Synonym(s)
DefinitionThis section has been translated automatically.
Polyätiological, microangiopathic, mostly small spotted purpura (petechiae) caused by thrombocytopenia of varying aetiology and severity.
EtiopathogenesisThis section has been translated automatically.
Causes of thrombocytopenia include:
- Formation defects:
- Decreased megakaryocytopoiesis:
- Congenital
- Acquired: E.g., by drugs, radiation therapy, chemicals, viruses, bacterial infections.
- Displacement: E.g., by bone marrow carcinomatosis, leukemias, malignant lymphomas (e.g., plasmacytoma), osteomyelofibrosis.

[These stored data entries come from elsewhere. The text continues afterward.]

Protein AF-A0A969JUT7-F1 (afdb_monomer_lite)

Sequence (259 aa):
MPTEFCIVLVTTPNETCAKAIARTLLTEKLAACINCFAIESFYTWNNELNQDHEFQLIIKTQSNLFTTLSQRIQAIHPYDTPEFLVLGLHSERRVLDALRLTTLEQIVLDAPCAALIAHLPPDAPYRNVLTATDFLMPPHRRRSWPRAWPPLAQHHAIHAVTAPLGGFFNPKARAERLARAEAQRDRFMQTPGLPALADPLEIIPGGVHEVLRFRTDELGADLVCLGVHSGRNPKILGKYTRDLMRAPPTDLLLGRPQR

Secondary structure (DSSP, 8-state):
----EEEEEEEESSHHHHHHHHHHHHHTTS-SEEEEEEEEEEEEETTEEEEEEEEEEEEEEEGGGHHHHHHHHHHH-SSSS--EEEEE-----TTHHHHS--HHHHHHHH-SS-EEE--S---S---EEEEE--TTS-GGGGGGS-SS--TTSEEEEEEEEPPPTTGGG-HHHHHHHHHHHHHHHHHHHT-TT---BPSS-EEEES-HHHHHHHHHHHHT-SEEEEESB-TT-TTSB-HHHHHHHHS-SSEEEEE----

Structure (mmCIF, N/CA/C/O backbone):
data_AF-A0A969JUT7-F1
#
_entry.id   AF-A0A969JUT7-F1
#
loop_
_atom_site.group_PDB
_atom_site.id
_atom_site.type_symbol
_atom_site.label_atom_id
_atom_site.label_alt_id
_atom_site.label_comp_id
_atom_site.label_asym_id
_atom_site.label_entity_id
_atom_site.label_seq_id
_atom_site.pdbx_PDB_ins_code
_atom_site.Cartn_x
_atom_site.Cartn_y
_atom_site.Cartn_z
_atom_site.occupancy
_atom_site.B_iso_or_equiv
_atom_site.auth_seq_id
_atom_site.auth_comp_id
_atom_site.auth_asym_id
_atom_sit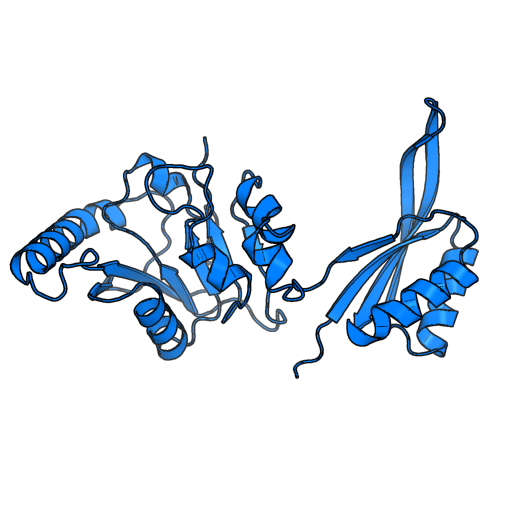e.auth_atom_id
_atom_site.pdbx_PDB_model_num
ATOM 1 N N . MET A 1 1 ? -16.953 -10.337 -7.709 1.00 34.66 1 MET A N 1
ATOM 2 C CA . MET A 1 1 ? -16.041 -9.220 -7.397 1.00 34.66 1 MET A CA 1
ATOM 3 C C . MET A 1 1 ? -15.221 -9.650 -6.197 1.00 34.66 1 MET A C 1
ATOM 5 O O . MET A 1 1 ? -15.847 -10.170 -5.276 1.00 34.66 1 MET A O 1
ATOM 9 N N . PRO A 1 2 ? -13.883 -9.549 -6.212 1.00 45.31 2 PRO A N 1
ATOM 10 C CA . PRO A 1 2 ? -13.095 -9.828 -5.016 1.00 45.31 2 PRO A CA 1
ATOM 11 C C . PRO A 1 2 ? -13.588 -8.912 -3.894 1.00 45.31 2 PRO A C 1
ATOM 13 O O . PRO A 1 2 ? -13.842 -7.729 -4.118 1.00 45.31 2 PRO A O 1
ATOM 16 N N . THR A 1 3 ? -13.829 -9.478 -2.718 1.00 53.59 3 THR A N 1
ATOM 17 C CA . THR A 1 3 ? -14.274 -8.705 -1.563 1.00 53.59 3 THR A CA 1
ATOM 18 C C . THR A 1 3 ? -13.109 -7.837 -1.114 1.00 53.59 3 THR A C 1
ATOM 20 O O . THR A 1 3 ? -12.143 -8.347 -0.556 1.00 53.59 3 THR A O 1
ATOM 23 N N . GLU A 1 4 ? -13.162 -6.541 -1.409 1.00 75.75 4 GLU A N 1
ATOM 24 C CA . GLU A 1 4 ? -12.148 -5.606 -0.932 1.00 75.75 4 GLU A CA 1
ATOM 25 C C . GLU A 1 4 ? -12.233 -5.506 0.593 1.00 75.75 4 GLU A C 1
ATOM 27 O O . GLU A 1 4 ? -13.324 -5.448 1.169 1.00 75.75 4 GLU A O 1
ATOM 32 N N . PHE A 1 5 ? -11.077 -5.513 1.248 1.00 80.31 5 PHE A N 1
ATOM 33 C CA . PHE A 1 5 ? -10.961 -5.361 2.692 1.00 80.31 5 PHE A CA 1
ATOM 34 C C . PHE A 1 5 ? -10.425 -3.971 3.024 1.00 80.31 5 PHE A C 1
ATOM 36 O O . PHE A 1 5 ? -9.641 -3.389 2.269 1.00 80.31 5 PHE A O 1
ATOM 43 N N . CYS A 1 6 ? -10.820 -3.454 4.181 1.00 80.12 6 CYS A N 1
ATOM 44 C CA . CYS A 1 6 ? -10.262 -2.233 4.737 1.00 80.12 6 CYS A CA 1
ATOM 45 C C . CYS A 1 6 ? -9.994 -2.382 6.237 1.00 80.12 6 CYS A C 1
ATOM 47 O O . CYS A 1 6 ? -10.532 -3.250 6.933 1.00 80.12 6 CYS A O 1
ATOM 49 N N . ILE A 1 7 ? -9.111 -1.522 6.719 1.00 90.00 7 ILE A N 1
ATOM 50 C CA . ILE A 1 7 ? -8.779 -1.327 8.118 1.00 90.00 7 ILE A CA 1
ATOM 51 C C . ILE A 1 7 ? -9.397 0.002 8.538 1.00 90.00 7 ILE A C 1
ATOM 53 O O . ILE A 1 7 ? -9.217 1.011 7.864 1.00 90.00 7 ILE A O 1
ATOM 57 N N . VAL A 1 8 ? -10.110 0.015 9.654 1.00 84.81 8 VAL A N 1
ATOM 58 C CA . VAL A 1 8 ? -10.620 1.238 10.274 1.00 84.81 8 VAL A CA 1
ATOM 59 C C . VAL A 1 8 ? -9.910 1.428 11.608 1.00 84.81 8 VAL A C 1
ATOM 61 O O . VAL A 1 8 ? -9.891 0.518 12.437 1.00 84.81 8 VAL A O 1
ATOM 64 N N . LEU A 1 9 ? -9.302 2.592 11.797 1.00 91.94 9 LEU A N 1
ATOM 65 C CA . LEU A 1 9 ? -8.696 3.026 13.045 1.00 91.94 9 LEU A CA 1
ATOM 66 C C . LEU A 1 9 ? -9.688 3.923 13.782 1.00 91.94 9 LEU A C 1
ATOM 68 O O . LEU A 1 9 ? -10.193 4.879 13.194 1.00 91.94 9 LEU A O 1
ATOM 72 N N . VAL A 1 10 ? -9.968 3.594 15.042 1.00 92.19 10 VAL A N 1
ATOM 73 C CA . VAL A 1 10 ? -10.841 4.385 15.923 1.00 92.19 10 VAL A CA 1
ATOM 74 C C . VAL A 1 10 ? -10.202 4.525 17.295 1.00 92.19 10 VAL A C 1
ATOM 76 O O . VAL A 1 10 ? -9.756 3.520 17.844 1.00 92.19 10 VAL A O 1
ATOM 79 N N . THR A 1 11 ? -10.176 5.728 17.862 1.00 92.94 11 THR A N 1
ATOM 80 C CA . THR A 1 11 ? -9.747 5.951 19.252 1.00 92.94 11 THR A CA 1
ATOM 81 C C . THR A 1 11 ? -10.941 6.012 20.193 1.00 92.94 11 THR A C 1
ATOM 83 O O . THR A 1 11 ? -12.028 6.423 19.806 1.00 92.94 11 THR A O 1
ATOM 86 N N . THR A 1 12 ? -10.753 5.567 21.435 1.00 95.19 12 THR A N 1
ATOM 87 C CA . THR A 1 12 ? -11.777 5.560 22.492 1.00 95.19 12 THR A CA 1
ATOM 88 C C . THR A 1 12 ? -11.189 6.070 23.810 1.00 95.19 12 THR A C 1
ATOM 90 O O . THR A 1 12 ? -10.005 5.846 24.058 1.00 95.19 12 THR A O 1
ATOM 93 N N . PRO A 1 13 ? -11.998 6.661 24.711 1.00 94.00 13 PRO A N 1
ATOM 94 C CA . PRO A 1 13 ? -11.499 7.273 25.948 1.00 94.00 13 PRO A CA 1
ATOM 95 C C . PRO A 1 13 ? -10.914 6.279 26.957 1.00 94.00 13 PRO A C 1
ATOM 97 O O . PRO A 1 13 ? -10.227 6.676 27.889 1.00 94.00 13 PRO A O 1
ATOM 100 N N . ASN A 1 14 ? -11.259 4.991 26.868 1.00 95.62 14 ASN A N 1
ATOM 101 C CA . ASN A 1 14 ? -10.797 3.981 27.817 1.00 95.62 14 ASN A CA 1
ATOM 102 C C . ASN A 1 14 ? -11.021 2.551 27.305 1.00 95.62 14 ASN A C 1
ATOM 104 O O . ASN A 1 14 ? -11.782 2.298 26.366 1.00 95.62 14 ASN A O 1
ATOM 108 N N . GLU A 1 15 ? -10.397 1.596 27.997 1.00 96.94 15 GLU A N 1
ATOM 109 C CA . GLU A 1 15 ? -10.464 0.168 27.682 1.00 96.94 15 GLU A CA 1
ATOM 110 C C . GLU A 1 15 ? -11.897 -0.387 27.684 1.00 96.94 15 GLU A C 1
ATOM 112 O O . GLU A 1 15 ? -12.240 -1.241 26.862 1.00 96.94 15 GLU A O 1
ATOM 117 N N . THR A 1 16 ? -12.747 0.082 28.602 1.00 97.25 16 THR A N 1
ATOM 118 C CA . THR A 1 16 ? -14.133 -0.389 28.729 1.00 97.25 16 THR A CA 1
ATOM 119 C C . THR A 1 16 ? -14.931 -0.047 27.475 1.00 97.25 16 THR A C 1
ATOM 121 O O . THR A 1 16 ? -15.582 -0.928 26.906 1.00 97.25 16 THR A O 1
ATOM 124 N N . CYS A 1 17 ? -14.822 1.197 26.998 1.00 95.88 17 CYS A N 1
ATOM 125 C CA . CYS A 1 17 ? -15.411 1.636 25.736 1.00 95.88 17 CYS A CA 1
ATOM 126 C C . CYS A 1 17 ? -14.854 0.828 24.557 1.00 95.88 17 CYS A C 1
ATOM 128 O O . CYS A 1 17 ? -15.636 0.279 23.777 1.00 95.88 17 CYS A O 1
ATOM 130 N N . ALA A 1 18 ? -13.530 0.659 24.472 1.00 96.81 18 ALA A N 1
ATOM 131 C CA . ALA A 1 18 ? -12.894 -0.119 23.409 1.00 96.81 18 ALA A CA 1
ATOM 132 C C . ALA A 1 18 ? -13.433 -1.556 23.330 1.00 96.81 18 ALA A C 1
ATOM 134 O O . ALA A 1 18 ? -13.817 -2.035 22.261 1.00 96.81 18 ALA A O 1
ATOM 135 N N . LYS A 1 19 ? -13.512 -2.247 24.475 1.00 97.44 19 LYS A N 1
ATOM 136 C CA . LYS A 1 19 ? -14.025 -3.622 24.560 1.00 97.44 19 LYS A CA 1
ATOM 137 C C . LYS A 1 19 ? -15.516 -3.705 24.237 1.00 97.44 19 LYS A C 1
ATOM 139 O O . LYS A 1 19 ? -15.933 -4.672 23.599 1.00 97.44 19 LYS A O 1
ATOM 144 N N . ALA A 1 20 ? -16.317 -2.726 24.660 1.00 97.75 20 ALA A N 1
ATOM 145 C CA . ALA A 1 20 ? -17.748 -2.683 24.365 1.00 97.75 20 ALA A CA 1
ATOM 146 C C . ALA A 1 20 ? -18.011 -2.522 22.859 1.00 97.75 20 ALA A C 1
ATOM 148 O O . ALA A 1 20 ? -18.786 -3.293 22.282 1.00 97.75 20 ALA A O 1
ATOM 149 N N . ILE A 1 21 ? -17.306 -1.590 22.208 1.00 97.56 21 ILE A N 1
ATOM 150 C CA . ILE A 1 21 ? -17.373 -1.391 20.756 1.00 97.56 21 ILE A CA 1
ATOM 151 C C . ILE A 1 21 ? -16.910 -2.656 20.033 1.00 97.56 21 ILE A C 1
ATOM 153 O O . ILE A 1 21 ? -17.644 -3.183 19.198 1.00 97.56 21 ILE A O 1
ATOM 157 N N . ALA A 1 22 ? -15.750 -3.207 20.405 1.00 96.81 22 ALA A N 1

- Ineffective thrombocytopoiesis: E.g. Wiskott-Aldrich syndrome.
- Decreased megakaryocytopoiesis:
- Increased depletion or consumption:
- Immunologic:
- Primary autoantibody formation: E.g. idiopathic thrombocytopenic purpura.
- Secondary autoantibody formation: E.g. drugs, collagenoses, immune complex diseases, antiphospholipid antibody syndrome).
- Non-immunologic:
- E.g. disseminated intravascular coagulation.
- Immunologic:
- Distribution disorders:
- E.g., platelet pooling in the spleen in splenomegaly.
You might also be interested in
Clinical featuresThis section has been translated automatically.
The clinical picture of thombopenic purpura (platelet count <140,000/ul) is characterized by orthostatic, indistinct, (fine-spotted - nonpalpable) petechial hemorrhages (hemorrhage: verification by diascopy - easily performed by firm thumb compression of the skin ). Capillary damage is often present at the same time. In case of a recurrent course of the orthostatic petechial hemorrhages, there are two-dimensional pigmentations due to hemosiderin deposits.
In advanced thrombocytopenia, there may be planar hemorrhages. Linear patterns in scratch marks (purpura factitia) are also possible. In these cases, clarification of an existing coagulation disorder is always required.
Frequently, thrombocytopenia is not known, as there is usually no risk of bleeding as long as the number of functional thrombocytes is > 30,000/ul and plasmatic coagulation is normal.
TherapyThis section has been translated automatically.
Varies depending on the triggering cause.
Avoidance of a triggering drug. Depending on the clinic and platelet count, systemic glucocorticoids are indicated, e.g. prednisone (e.g. Decortin) initially 100 mg/day, gradual reduction according to clinic.
The treatment of thrombocytopenia is a treatment to be performed under internistic control.
Note(s)This section has been translated automatically.
The thrombocytopenic purpura should not be confused with the Moschcowitz syndrome, the thrombotic thrombocytopenic purpura.
Incoming links (5)
HHV-6; Overwhelming postsplenectomy infection; Purpura, drug-induced; Spondyloenchondrodysplasia; Thrombocytopenic purpura;Outgoing links (4)
Glucocorticosteroids; Prednisone; Thrombotic microangiopathy; Wiskott-Aldrich syndrome;Disclaimer
Please ask your physician for a reliable diagnosis. This website is only meant as a reference.